(Sorry for the unwieldly title - if some mod wants to change this to be somewhat legibile, go ahead!)
http://condi.topcities.com/whrobots/index.htmlWhy is whitehouse.gov (the official White House website) disallowing "Iraq" directories from search engine crawling?
As of Oct 24, 2003 the robots.txt file at whitehouse.gov (you can access the current version here or an archived version, here) is 1631 lines long. There are two blank lines between sections, one line (at the very top) that identifies the file, and 8 lines at the very bottom that are instructions to a user-agent called "whsearch" which appears to be the internal whitehouse.gov crawler. The bulk of the file is the section directed to all external search engine robots /crawlers / spiders, which is 1,620 lines long and has 1,620 "Disallow" statements.
There are 862 instances of the term "text" in the file, which is easily explained because whitehouse.gov generally uses directory paths that end in "text" for printable pages -- the pages that are duplicates of the normal display pages except that they are formatted for printing. It's easy to see why the term "text" appears so often in this file, since disallowing these directories helps lessen the "clutter" in search by excluding the essentially duplicate pages.

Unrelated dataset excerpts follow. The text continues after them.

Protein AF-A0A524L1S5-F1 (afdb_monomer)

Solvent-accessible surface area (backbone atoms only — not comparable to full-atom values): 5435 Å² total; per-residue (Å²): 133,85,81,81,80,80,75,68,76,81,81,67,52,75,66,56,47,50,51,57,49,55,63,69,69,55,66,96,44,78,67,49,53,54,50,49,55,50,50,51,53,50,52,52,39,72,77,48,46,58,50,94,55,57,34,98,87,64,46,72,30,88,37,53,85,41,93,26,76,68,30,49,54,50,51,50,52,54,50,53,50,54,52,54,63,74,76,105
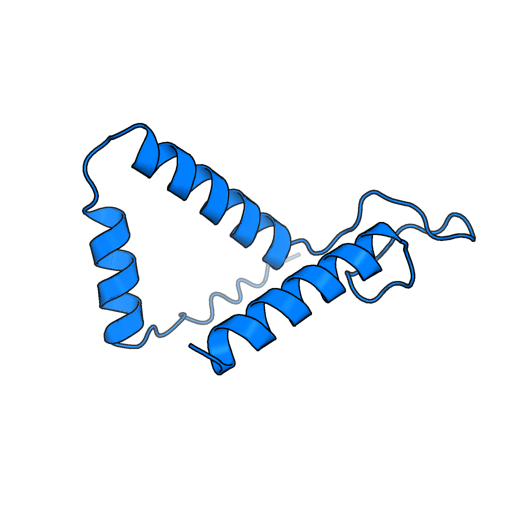
pLDDT: mean 77.1, std 11.75, range [38.56, 91.5]

Secondary structure (DSSP, 8-state):
-------------HHHHHHHHHHHTPPS-HHHHHHHHHHHHHHHHHH---EEEEPTTS-EESSTTSS-HHHHHHHHHHHHHHHHHHH-

Radius of gyration: 17.4 Å; Cα contacts (8 Å, |Δi|>4): 46; chains: 1; bounding box: 39×46×43 Å

Foldseek 3Di:
DDPPDPPPVPDDDPVRVVVVVVLVPDPDDPVNVVVVVVVVVVVVCVVQQWDPDADPVRHGDNHLPPPDPVSVVVVVVVVVVVVVVVVD

Sequence (88 aa):
MPVTSVAEALVLSQEEWRLVRSLREVPPSPLRDRLCDLLEGLVYFAANPRCRELQADGAPCDNVHMPCDRCQKTLDLVGNLRARLREA

Structure (mmCIF, N/CA/C/O backbone):
data_AF-A0A524L1S5-F1
#
_entry.id   AF-A0A524L1S5-F1
#
loop_
_atom_site.group_PDB
_atom_site.id
_atom_site.type_symbol
_atom_site.label_atom_id
_atom_site.label_alt_id
_atom_site.label_comp_id
_atom_site.label_asym_id
_atom_site.label_entity_id
_atom_site.label_seq_id
_atom_site.pdbx_PDB_ins_code
_atom_site.Cartn_x
_atom_site.Cartn_y
_atom_site.Cartn_z
_atom_site.occupancy
_atom_site.B_iso_or_equiv
_atom_site.auth_seq_id
_atom_site.auth_comp_id
_atom_site.auth_asym_id
_atom_site.auth_atom_id
_atom_site.pdbx_PDB_model_num
ATOM 1 N N .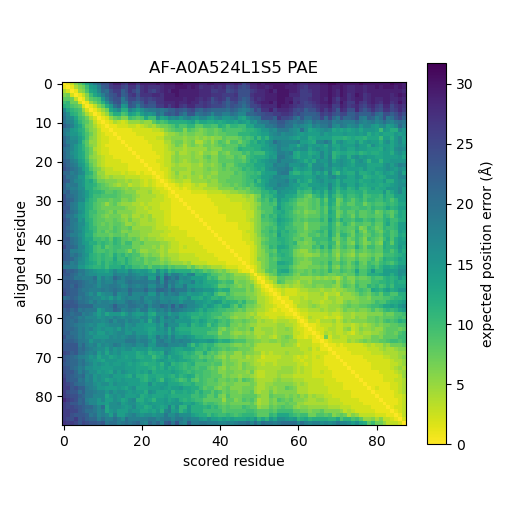 MET A 1 1 ? 8.873 -31.180 -4.985 1.00 38.56 1 MET A N 1
ATOM 2 C CA . MET A 1 1 ? 9.514 -29.973 -4.424 1.00 38.56 1 MET A CA 1
ATOM 3 C C . MET A 1 1 ? 8.618 -29.486 -3.298 1.00 38.56 1 MET A C 1
ATOM 5 O O . MET A 1 1 ? 7.498 -29.094 -3.607 1.00 38.56 1 MET A O 1
ATOM 9 N N . PRO A 1 2 ? 8.998 -29.636 -2.019 1.00 41.12 2 PRO A N 1
ATOM 10 C CA . PRO A 1 2 ? 8.151 -29.195 -0.921 1.00 41.12 2 PRO A CA 1
ATOM 11 C C . PRO A 1 2 ? 8.185 -27.665 -0.871 1.00 41.12 2 PRO A C 1
ATOM 13 O O . PRO A 1 2 ? 9.252 -27.057 -0.887 1.00 41.12 2 PRO A O 1
ATOM 16 N N . VAL A 1 3 ? 7.006 -27.050 -0.871 1.00 48.91 3 VAL A N 1
ATOM 17 C CA . VAL A 1 3 ? 6.845 -25.610 -0.675 1.00 48.91 3 VAL A CA 1
ATOM 18 C C . VAL A 1 3 ? 7.088 -25.362 0.809 1.00 48.91 3 VAL A C 1
ATOM 20 O O . VAL A 1 3 ? 6.247 -25.701 1.641 1.00 48.91 3 VAL A O 1
ATOM 23 N N . THR A 1 4 ? 8.270 -24.869 1.167 1.00 40.91 4 THR A N 1
ATOM 24 C CA . THR A 1 4 ? 8.598 -24.537 2.554 1.00 40.91 4 THR A CA 1
ATOM 25 C C . THR A 1 4 ? 7.787 -23.305 2.947 1.00 40.91 4 THR A C 1
ATOM 27 O O . THR A 1 4 ? 8.140 -22.174 2.625 1.00 40.91 4 THR A O 1
ATOM 30 N N . SER A 1 5 ? 6.644 -23.540 3.588 1.00 49.12 5 SER A N 1
ATOM 31 C CA . SER A 1 5 ? 5.858 -22.521 4.275 1.00 49.12 5 SER A CA 1
ATOM 32 C C . SER A 1 5 ? 6.705 -21.947 5.407 1.00 49.12 5 SER A C 1
ATOM 34 O O . SER A 1 5 ? 6.844 -22.560 6.462 1.00 49.12 5 SER A O 1
ATOM 36 N N . VAL A 1 6 ? 7.282 -20.768 5.188 1.00 47.19 6 VAL A N 1
ATOM 37 C CA . VAL A 1 6 ? 7.741 -19.913 6.284 1.00 47.19 6 VAL A CA 1
ATOM 38 C C . VAL A 1 6 ? 6.565 -19.015 6.648 1.00 47.19 6 VAL A C 1
ATOM 40 O O . VAL A 1 6 ? 6.538 -17.829 6.342 1.00 47.19 6 VAL A O 1
ATOM 43 N N . ALA A 1 7 ? 5.534 -19.604 7.254 1.00 51.75 7 ALA A N 1
ATOM 44 C CA . ALA A 1 7 ? 4.630 -18.830 8.091 1.00 51.75 7 ALA A CA 1
ATOM 45 C C . ALA A 1 7 ? 5.339 -18.640 9.435 1.00 51.75 7 ALA A C 1
ATOM 47 O O . ALA A 1 7 ? 5.029 -19.302 10.424 1.00 51.75 7 ALA A O 1
ATOM 48 N N . GLU A 1 8 ? 6.350 -17.772 9.447 1.00 52.56 8 GLU A N 1
ATOM 49 C CA . GLU A 1 8 ? 6.795 -17.152 10.688 1.00 52.56 8 GLU A CA 1
ATOM 50 C C . GLU A 1 8 ? 5.541 -16.486 11.257 1.00 52.56 8 GLU A C 1
ATOM 52 O O . GLU A 1 8 ? 4.946 -15.621 10.610 1.00 52.56 8 GLU A O 1
ATOM 57 N N . ALA A 1 9 ? 5.030 -17.002 12.375 1.00 57.84 9 ALA A N 1
ATOM 58 C CA . ALA A 1 9 ? 3.815 -16.477 12.972 1.00 57.84 9 ALA A CA 1
ATOM 59 C C . ALA A 1 9 ? 4.083 -15.009 13.311 1.00 57.84 9 ALA A C 1
ATOM 61 O O . ALA A 1 9 ? 4.818 -14.713 14.248 1.00 57.84 9 ALA A O 1
ATOM 62 N N . LEU A 1 10 ? 3.548 -14.101 12.494 1.00 69.88 10 LEU A N 1
ATOM 63 C CA . LEU A 1 10 ? 3.766 -12.671 12.633 1.00 69.88 10 LEU A CA 1
ATOM 64 C C . LEU A 1 10 ? 3.143 -12.236 13.966 1.00 69.88 10 LEU A C 1
ATOM 66 O O . LEU A 1 10 ? 1.921 -12.116 14.086 1.00 69.88 10 LEU A O 1
ATOM 70 N N . VAL A 1 11 ? 3.972 -12.074 14.998 1.00 83.19 11 VAL A N 1
ATOM 71 C CA . VAL A 1 11 ? 3.515 -11.635 16.317 1.00 83.19 11 VAL A CA 1
ATOM 72 C C . VAL A 1 11 ? 3.306 -10.130 16.251 1.00 83.19 11 VAL A C 1
ATOM 74 O O . VAL A 1 11 ? 4.246 -9.355 16.397 1.00 83.19 11 VAL A O 1
ATOM 77 N N . LEU A 1 12 ? 2.062 -9.722 16.006 1.00 81.06 12 LEU A N 1
ATOM 78 C CA . LEU A 1 12 ? 1.671 -8.319 16.080 1.00 81.06 12 LEU A CA 1
ATOM 79 C C . LEU A 1 12 ? 1.714 -7.847 17.540 1.00 81.06 12 LEU A C 1
ATOM 81 O O . LEU A 1 12 ? 1.237 -8.533 18.452 1.00 81.06 12 LEU A O 1
ATOM 85 N N . SER A 1 13 ? 2.234 -6.646 17.756 1.00 88.81 13 SER A N 1
ATOM 86 C CA . SER A 1 13 ? 2.096 -5.906 19.007 1.00 88.81 13 SER A CA 1
ATOM 87 C C . SER A 1 13 ? 0.623 -5.615 19.320 1.00 88.81 13 SER A C 1
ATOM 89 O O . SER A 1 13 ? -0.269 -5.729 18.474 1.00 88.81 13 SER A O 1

There are 783 instance of the term "iraq" in this file, almost all of them appended to paths that already exist in the file. These appear to have been added haphazardly, since the term appears in many path names for which no such terminal "iraq" directory exists, such as:
Disallow: /holiday/2002/barney/iraq
Disallow: /kids/eggroll/iraq
However, this robots.txt file does exclude external search engine robots from some 75 directories that actually exist on whitehouse.gov.<...>
Google's cache (retrieved from Google on 10/26/03, but actual caching date unspecified) of whitehouse.gov robots.txt. I've archived the cache as it is at this writing here . This file is 1579 lines long, with 754 instances of "iraq."
The most current whitehouse.gov file archived at the Internet Archive is from April 16, 2003. This file is 780 lines long, with only 10 instances of the word "iraq."
Sometime between April 2003 and late October, 2003, hundreds of instances of the term "iraq" were added to the whitehouse.gov robots.txt file.